## Data section
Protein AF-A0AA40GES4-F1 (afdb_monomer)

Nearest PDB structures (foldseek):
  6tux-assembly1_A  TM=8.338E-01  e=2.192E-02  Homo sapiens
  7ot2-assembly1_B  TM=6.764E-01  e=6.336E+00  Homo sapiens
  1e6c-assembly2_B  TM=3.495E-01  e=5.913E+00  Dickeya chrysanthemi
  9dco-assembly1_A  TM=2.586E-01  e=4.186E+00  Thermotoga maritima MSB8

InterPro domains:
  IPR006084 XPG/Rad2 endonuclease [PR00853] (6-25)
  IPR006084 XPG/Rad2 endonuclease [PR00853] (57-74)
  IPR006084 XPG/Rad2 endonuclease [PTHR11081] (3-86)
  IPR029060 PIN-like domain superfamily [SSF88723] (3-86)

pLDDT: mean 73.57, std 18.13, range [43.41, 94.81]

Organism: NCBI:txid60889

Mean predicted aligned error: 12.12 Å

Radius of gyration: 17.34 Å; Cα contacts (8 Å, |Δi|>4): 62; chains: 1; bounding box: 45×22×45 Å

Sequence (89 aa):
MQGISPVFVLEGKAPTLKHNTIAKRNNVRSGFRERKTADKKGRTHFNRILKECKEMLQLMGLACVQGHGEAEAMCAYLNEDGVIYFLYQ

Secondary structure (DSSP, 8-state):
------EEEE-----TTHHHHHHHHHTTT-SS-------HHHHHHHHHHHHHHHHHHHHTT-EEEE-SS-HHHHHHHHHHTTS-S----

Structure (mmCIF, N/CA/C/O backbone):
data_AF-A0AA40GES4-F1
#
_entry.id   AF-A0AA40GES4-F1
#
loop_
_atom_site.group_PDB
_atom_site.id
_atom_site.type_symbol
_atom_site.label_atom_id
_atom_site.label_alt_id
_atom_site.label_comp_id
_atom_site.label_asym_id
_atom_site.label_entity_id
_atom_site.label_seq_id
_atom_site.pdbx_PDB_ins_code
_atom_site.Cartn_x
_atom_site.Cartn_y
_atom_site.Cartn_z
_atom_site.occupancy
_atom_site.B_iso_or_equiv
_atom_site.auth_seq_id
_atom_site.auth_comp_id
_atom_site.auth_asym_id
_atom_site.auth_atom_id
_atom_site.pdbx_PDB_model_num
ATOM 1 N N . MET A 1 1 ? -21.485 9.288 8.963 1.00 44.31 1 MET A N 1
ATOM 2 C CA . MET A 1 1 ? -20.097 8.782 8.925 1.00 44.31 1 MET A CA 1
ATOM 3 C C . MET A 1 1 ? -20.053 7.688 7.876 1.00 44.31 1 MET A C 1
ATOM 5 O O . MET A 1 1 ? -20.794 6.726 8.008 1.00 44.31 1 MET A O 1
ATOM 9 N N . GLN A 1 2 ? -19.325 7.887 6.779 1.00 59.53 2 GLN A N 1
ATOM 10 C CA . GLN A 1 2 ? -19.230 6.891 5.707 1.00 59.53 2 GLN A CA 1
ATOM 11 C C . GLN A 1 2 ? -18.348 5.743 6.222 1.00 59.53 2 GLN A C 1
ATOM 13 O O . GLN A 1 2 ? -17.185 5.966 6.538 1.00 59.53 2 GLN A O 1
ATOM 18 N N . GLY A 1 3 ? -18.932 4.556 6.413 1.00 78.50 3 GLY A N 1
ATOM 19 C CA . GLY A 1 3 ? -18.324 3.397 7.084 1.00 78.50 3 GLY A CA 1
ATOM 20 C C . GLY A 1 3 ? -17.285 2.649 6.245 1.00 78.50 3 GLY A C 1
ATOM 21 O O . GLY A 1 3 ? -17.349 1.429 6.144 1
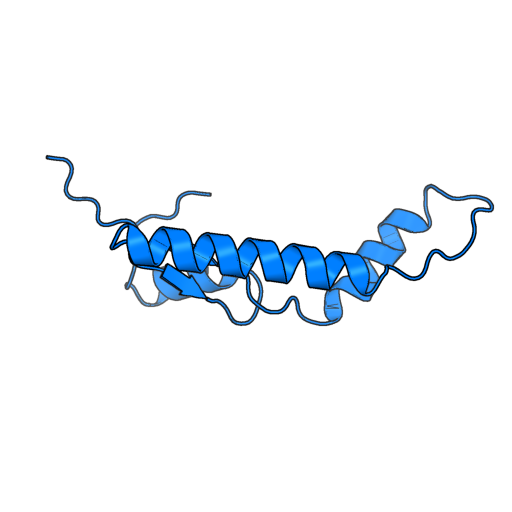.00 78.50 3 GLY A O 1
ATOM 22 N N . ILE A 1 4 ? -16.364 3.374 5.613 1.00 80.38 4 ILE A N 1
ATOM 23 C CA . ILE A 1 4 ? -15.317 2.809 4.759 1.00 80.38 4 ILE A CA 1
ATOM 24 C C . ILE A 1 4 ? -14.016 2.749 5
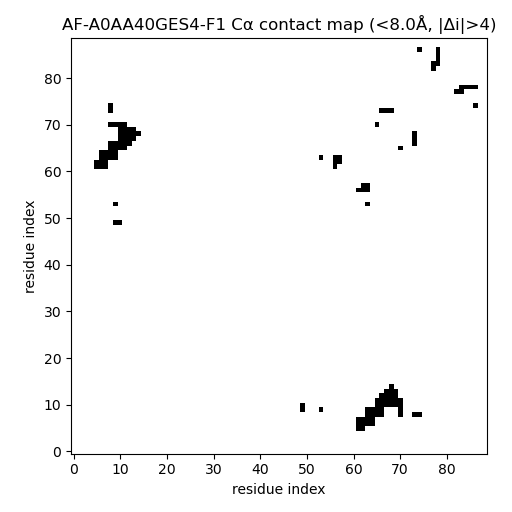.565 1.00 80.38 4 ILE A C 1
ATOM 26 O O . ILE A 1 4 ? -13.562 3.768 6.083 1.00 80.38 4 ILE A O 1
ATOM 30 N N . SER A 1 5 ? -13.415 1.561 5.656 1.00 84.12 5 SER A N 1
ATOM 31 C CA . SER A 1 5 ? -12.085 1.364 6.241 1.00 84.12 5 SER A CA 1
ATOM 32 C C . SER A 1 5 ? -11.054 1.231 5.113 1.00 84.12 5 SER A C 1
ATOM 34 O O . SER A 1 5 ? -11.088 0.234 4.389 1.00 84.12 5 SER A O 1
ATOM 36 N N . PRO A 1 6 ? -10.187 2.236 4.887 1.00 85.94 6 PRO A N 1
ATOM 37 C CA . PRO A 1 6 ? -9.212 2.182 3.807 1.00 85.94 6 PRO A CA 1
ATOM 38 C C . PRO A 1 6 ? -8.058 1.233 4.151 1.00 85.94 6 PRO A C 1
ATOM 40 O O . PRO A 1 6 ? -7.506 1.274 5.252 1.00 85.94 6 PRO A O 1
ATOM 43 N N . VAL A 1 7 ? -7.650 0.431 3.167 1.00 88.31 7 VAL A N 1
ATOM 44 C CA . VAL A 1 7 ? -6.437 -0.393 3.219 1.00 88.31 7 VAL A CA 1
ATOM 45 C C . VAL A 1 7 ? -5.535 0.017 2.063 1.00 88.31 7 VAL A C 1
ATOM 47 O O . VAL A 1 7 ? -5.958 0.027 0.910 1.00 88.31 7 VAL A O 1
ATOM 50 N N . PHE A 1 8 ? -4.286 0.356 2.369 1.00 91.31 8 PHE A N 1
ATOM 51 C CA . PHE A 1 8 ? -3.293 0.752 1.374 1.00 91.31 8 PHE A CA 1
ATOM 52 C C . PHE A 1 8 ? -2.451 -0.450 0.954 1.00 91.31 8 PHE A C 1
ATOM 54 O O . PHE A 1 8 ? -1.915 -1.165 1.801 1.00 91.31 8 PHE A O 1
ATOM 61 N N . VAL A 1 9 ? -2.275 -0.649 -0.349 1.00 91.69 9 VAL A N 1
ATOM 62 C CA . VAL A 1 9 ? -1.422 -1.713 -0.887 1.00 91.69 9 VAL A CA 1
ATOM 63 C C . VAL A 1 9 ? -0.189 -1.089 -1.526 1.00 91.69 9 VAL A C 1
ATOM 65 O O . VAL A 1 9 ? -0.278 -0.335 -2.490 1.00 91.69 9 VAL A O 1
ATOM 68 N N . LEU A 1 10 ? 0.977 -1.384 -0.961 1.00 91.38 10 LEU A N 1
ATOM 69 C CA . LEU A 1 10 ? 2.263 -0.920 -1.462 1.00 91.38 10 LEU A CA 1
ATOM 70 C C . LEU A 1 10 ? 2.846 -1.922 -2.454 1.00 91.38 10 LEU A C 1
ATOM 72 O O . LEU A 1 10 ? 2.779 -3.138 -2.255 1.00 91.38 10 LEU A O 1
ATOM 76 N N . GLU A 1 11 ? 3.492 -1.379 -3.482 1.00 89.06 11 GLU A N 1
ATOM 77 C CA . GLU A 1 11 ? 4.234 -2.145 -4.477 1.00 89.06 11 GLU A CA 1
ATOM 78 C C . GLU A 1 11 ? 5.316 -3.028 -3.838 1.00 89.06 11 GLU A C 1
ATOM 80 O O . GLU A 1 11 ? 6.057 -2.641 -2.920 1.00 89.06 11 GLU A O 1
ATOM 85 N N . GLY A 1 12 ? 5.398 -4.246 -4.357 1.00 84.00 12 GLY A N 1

...

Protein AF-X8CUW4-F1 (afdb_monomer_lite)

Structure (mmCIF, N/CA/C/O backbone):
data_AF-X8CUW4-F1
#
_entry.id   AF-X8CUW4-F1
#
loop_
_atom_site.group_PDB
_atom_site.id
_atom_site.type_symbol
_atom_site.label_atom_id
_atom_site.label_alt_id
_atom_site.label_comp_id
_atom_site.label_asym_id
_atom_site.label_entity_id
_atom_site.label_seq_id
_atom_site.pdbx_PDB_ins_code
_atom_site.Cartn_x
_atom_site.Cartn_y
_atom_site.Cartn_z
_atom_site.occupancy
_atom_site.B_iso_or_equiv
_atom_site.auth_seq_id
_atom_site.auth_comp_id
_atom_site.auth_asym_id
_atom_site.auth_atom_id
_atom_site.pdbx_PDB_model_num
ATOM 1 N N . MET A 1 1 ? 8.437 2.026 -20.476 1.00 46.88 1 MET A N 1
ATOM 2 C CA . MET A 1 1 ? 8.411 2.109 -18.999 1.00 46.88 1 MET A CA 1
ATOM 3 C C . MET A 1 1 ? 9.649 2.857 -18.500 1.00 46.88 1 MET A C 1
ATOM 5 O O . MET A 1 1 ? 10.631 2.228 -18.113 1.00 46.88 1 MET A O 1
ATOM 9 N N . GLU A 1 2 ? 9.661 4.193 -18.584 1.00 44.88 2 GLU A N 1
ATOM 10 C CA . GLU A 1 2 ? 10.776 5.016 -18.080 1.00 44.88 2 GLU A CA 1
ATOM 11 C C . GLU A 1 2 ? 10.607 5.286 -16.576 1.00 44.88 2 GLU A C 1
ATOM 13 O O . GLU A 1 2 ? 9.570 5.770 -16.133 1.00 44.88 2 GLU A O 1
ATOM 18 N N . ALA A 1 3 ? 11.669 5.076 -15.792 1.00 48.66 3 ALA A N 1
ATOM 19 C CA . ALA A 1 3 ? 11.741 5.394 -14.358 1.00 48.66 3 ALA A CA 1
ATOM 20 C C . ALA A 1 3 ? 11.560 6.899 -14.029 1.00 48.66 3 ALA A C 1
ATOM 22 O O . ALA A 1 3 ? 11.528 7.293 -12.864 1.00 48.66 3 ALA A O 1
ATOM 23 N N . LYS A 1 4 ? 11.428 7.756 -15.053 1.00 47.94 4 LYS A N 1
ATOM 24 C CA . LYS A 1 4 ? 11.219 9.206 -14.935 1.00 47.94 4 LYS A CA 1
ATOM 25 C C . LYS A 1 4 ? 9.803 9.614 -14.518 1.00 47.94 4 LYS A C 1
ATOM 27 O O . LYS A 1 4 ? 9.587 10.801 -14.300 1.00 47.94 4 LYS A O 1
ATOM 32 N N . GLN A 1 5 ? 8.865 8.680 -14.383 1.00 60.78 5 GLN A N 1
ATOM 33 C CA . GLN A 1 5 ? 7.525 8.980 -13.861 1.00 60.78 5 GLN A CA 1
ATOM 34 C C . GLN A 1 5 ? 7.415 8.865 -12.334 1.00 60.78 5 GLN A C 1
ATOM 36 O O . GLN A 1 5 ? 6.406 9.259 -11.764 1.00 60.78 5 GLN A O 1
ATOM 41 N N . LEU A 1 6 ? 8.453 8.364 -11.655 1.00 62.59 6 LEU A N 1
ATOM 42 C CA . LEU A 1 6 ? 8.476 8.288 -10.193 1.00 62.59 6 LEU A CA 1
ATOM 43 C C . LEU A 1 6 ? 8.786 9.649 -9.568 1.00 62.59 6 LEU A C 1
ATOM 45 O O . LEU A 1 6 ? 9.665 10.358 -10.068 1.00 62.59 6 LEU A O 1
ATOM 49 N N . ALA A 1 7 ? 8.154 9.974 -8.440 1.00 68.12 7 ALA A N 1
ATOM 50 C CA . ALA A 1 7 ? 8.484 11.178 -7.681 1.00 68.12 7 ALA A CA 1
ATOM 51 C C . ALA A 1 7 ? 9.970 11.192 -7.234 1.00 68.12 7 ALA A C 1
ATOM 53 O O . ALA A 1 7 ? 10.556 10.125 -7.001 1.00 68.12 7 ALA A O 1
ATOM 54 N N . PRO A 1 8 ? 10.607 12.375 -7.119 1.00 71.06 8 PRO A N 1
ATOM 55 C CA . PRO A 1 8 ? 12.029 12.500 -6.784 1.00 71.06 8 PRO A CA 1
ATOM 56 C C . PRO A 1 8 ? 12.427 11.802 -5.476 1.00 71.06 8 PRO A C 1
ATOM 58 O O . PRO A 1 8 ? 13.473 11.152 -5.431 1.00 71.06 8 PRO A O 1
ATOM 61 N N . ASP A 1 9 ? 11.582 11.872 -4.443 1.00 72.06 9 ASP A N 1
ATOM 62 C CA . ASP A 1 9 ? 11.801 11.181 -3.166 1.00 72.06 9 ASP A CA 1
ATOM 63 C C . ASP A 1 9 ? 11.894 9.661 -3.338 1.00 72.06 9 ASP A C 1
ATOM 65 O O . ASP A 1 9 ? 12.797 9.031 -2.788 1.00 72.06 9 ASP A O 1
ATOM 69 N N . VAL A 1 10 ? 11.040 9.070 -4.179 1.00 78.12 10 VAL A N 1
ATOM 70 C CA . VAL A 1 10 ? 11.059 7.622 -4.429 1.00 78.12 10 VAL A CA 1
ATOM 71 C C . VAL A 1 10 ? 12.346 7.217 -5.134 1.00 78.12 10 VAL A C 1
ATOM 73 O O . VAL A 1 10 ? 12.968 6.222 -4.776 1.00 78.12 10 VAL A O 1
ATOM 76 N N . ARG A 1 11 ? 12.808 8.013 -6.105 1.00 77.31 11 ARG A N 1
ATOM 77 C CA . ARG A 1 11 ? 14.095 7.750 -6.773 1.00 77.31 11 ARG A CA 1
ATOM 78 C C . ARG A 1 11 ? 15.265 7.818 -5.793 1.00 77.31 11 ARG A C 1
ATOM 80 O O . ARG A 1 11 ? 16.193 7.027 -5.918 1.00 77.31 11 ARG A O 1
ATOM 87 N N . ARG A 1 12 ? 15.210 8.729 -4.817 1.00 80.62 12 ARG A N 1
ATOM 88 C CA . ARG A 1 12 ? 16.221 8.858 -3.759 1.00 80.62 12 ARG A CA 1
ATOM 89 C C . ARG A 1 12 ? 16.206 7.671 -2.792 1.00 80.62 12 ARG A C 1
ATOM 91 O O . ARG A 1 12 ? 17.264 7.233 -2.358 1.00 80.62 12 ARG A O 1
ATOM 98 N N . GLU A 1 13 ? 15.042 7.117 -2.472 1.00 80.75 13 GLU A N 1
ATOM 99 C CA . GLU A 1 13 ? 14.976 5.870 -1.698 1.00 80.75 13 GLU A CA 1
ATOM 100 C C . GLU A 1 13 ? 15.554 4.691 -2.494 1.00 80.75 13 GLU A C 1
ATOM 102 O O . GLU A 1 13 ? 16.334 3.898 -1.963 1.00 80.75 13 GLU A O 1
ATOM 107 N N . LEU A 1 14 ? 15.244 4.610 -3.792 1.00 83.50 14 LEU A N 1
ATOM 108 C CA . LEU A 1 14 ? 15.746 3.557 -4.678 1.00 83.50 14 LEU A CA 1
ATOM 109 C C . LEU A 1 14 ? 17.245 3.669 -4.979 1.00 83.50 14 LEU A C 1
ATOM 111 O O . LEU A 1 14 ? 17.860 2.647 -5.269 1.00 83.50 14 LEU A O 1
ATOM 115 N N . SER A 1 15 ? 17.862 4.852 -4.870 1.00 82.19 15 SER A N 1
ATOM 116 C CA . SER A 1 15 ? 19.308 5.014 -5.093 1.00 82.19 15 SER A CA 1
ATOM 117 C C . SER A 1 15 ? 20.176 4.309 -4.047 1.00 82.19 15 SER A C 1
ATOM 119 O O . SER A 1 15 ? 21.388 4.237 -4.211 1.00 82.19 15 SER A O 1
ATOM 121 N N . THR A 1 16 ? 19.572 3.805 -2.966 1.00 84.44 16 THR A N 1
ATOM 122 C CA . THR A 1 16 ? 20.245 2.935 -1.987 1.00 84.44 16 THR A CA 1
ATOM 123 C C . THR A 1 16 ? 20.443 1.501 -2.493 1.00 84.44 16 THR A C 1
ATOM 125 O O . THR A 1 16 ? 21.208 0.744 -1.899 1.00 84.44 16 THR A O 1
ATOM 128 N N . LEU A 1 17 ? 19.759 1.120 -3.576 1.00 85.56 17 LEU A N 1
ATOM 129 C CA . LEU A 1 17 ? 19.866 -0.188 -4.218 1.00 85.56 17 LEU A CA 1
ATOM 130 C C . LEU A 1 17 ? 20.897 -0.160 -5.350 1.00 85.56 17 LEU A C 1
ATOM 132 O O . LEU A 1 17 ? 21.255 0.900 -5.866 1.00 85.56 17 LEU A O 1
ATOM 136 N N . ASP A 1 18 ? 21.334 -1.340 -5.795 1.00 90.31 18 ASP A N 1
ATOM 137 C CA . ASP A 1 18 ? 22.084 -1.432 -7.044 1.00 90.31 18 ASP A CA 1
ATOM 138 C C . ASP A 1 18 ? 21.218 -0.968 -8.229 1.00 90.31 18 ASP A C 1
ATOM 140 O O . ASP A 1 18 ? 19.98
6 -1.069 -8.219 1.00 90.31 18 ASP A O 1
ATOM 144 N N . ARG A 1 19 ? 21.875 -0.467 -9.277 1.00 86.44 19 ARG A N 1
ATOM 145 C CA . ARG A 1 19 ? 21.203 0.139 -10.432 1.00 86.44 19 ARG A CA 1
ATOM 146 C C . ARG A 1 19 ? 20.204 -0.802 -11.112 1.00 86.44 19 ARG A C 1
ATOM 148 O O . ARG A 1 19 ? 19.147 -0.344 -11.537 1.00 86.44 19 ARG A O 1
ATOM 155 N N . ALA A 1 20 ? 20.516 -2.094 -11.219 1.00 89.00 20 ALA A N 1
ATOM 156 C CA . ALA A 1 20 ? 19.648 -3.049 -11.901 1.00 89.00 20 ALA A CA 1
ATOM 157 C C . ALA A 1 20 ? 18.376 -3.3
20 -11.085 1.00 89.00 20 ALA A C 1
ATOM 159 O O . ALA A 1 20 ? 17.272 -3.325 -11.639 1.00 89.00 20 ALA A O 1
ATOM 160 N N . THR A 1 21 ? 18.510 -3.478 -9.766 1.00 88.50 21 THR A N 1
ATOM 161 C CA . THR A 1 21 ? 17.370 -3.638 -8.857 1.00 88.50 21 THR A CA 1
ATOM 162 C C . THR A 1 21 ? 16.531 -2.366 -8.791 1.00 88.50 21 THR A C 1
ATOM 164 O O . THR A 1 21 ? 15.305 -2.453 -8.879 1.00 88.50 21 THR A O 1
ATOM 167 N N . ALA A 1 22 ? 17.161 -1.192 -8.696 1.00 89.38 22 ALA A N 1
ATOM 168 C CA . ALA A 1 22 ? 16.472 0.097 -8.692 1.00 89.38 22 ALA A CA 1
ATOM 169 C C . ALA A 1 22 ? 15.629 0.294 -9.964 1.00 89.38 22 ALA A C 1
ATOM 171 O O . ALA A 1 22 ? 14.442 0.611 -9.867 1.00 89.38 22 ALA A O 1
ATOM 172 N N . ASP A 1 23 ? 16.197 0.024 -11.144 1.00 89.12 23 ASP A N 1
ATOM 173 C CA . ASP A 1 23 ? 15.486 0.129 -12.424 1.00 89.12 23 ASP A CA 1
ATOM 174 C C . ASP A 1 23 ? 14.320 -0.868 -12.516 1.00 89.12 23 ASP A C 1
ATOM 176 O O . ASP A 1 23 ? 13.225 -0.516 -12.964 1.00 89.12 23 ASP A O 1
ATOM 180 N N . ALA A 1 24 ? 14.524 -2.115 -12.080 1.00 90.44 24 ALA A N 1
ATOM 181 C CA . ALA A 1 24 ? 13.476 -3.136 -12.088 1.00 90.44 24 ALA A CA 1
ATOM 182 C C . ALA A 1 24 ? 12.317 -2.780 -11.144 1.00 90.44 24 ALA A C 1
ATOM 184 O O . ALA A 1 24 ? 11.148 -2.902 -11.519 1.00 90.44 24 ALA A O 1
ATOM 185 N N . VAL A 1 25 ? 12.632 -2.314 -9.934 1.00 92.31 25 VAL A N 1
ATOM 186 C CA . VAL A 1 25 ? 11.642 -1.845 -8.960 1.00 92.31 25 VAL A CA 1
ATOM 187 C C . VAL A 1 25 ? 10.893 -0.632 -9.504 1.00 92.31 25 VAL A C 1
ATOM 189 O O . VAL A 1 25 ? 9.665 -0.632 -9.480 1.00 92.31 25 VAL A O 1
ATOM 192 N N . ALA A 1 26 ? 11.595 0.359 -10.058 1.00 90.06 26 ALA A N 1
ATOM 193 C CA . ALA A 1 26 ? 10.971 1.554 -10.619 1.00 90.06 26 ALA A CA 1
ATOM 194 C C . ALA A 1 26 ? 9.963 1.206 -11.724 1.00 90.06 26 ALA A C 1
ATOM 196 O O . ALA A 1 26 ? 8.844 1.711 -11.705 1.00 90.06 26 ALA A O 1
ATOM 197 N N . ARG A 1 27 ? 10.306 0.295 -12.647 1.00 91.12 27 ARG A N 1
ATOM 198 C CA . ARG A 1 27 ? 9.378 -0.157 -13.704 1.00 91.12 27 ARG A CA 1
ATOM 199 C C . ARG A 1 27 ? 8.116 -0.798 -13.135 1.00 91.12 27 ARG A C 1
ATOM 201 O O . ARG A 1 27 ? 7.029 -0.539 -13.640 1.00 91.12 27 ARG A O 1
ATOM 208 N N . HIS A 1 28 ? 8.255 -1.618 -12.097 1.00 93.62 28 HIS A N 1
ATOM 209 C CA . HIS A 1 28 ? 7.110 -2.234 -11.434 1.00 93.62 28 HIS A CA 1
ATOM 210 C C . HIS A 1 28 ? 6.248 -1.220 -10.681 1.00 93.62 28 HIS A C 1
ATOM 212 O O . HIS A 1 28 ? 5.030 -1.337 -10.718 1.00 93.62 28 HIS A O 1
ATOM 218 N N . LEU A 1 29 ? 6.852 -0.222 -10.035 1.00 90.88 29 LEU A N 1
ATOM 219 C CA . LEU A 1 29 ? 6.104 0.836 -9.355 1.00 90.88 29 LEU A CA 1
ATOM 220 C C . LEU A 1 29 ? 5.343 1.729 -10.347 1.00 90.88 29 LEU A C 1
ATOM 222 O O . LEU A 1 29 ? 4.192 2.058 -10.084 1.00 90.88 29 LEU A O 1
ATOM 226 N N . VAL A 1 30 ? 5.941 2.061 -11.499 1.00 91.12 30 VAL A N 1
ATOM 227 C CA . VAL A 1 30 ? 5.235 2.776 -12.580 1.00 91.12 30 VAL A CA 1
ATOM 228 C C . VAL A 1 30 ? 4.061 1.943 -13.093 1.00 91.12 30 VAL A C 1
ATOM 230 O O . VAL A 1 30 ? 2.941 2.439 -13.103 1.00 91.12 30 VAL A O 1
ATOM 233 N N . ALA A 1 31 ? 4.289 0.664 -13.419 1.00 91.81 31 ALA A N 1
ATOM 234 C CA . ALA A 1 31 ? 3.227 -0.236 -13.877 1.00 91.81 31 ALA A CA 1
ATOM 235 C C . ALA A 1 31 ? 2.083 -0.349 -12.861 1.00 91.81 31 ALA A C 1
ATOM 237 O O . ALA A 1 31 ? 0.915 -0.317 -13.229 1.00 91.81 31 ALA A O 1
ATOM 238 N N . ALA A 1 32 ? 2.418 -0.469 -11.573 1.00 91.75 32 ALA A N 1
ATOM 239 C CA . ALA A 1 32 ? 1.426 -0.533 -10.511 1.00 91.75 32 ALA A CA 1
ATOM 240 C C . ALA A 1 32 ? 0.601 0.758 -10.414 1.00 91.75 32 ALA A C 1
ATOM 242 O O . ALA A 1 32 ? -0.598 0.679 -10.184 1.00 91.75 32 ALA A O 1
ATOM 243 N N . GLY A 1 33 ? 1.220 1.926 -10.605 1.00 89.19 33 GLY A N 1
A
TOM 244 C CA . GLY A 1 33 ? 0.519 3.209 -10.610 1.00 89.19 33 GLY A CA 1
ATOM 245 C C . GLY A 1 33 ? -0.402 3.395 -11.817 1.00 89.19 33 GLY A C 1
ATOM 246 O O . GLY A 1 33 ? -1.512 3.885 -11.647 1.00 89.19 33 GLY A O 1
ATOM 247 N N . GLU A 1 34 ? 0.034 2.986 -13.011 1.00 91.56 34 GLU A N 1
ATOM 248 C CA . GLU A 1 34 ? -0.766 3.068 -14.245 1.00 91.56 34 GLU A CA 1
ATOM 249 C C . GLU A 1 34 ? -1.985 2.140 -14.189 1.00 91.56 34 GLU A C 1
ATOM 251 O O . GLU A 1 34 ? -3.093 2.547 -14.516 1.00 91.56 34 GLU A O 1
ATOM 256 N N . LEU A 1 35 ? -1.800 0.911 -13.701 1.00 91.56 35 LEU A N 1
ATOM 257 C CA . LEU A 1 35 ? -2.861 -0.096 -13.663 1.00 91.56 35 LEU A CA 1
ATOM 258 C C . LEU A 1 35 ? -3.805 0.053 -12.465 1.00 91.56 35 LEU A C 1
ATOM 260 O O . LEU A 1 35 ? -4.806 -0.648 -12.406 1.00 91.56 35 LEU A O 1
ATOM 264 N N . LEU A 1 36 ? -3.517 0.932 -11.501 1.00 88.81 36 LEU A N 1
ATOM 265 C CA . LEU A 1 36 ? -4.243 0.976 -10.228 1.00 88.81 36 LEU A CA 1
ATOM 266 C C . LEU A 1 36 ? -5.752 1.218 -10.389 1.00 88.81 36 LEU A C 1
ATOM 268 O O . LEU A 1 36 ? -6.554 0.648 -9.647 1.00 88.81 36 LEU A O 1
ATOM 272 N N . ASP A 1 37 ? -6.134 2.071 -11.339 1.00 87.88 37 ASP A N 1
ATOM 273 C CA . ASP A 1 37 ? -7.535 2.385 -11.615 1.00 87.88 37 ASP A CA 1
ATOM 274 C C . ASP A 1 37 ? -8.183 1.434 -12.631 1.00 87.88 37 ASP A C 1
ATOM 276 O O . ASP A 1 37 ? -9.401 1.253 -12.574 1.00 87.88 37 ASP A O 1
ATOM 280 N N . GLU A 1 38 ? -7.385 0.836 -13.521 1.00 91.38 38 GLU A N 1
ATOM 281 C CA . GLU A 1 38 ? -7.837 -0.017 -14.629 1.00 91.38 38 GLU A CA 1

## What to do
What are the lines of the data above that include the string "endonuclease"? Copy them.

## Exercise response
  IPR006084 XPG/Rad2 endonuclease [PR00853] (6-25)
  IPR006084 XPG/Rad2 endonuclease [PR00853] (57-74)
  IPR006084 XPG/Rad2 endonuclease [PTHR11081] (3-86)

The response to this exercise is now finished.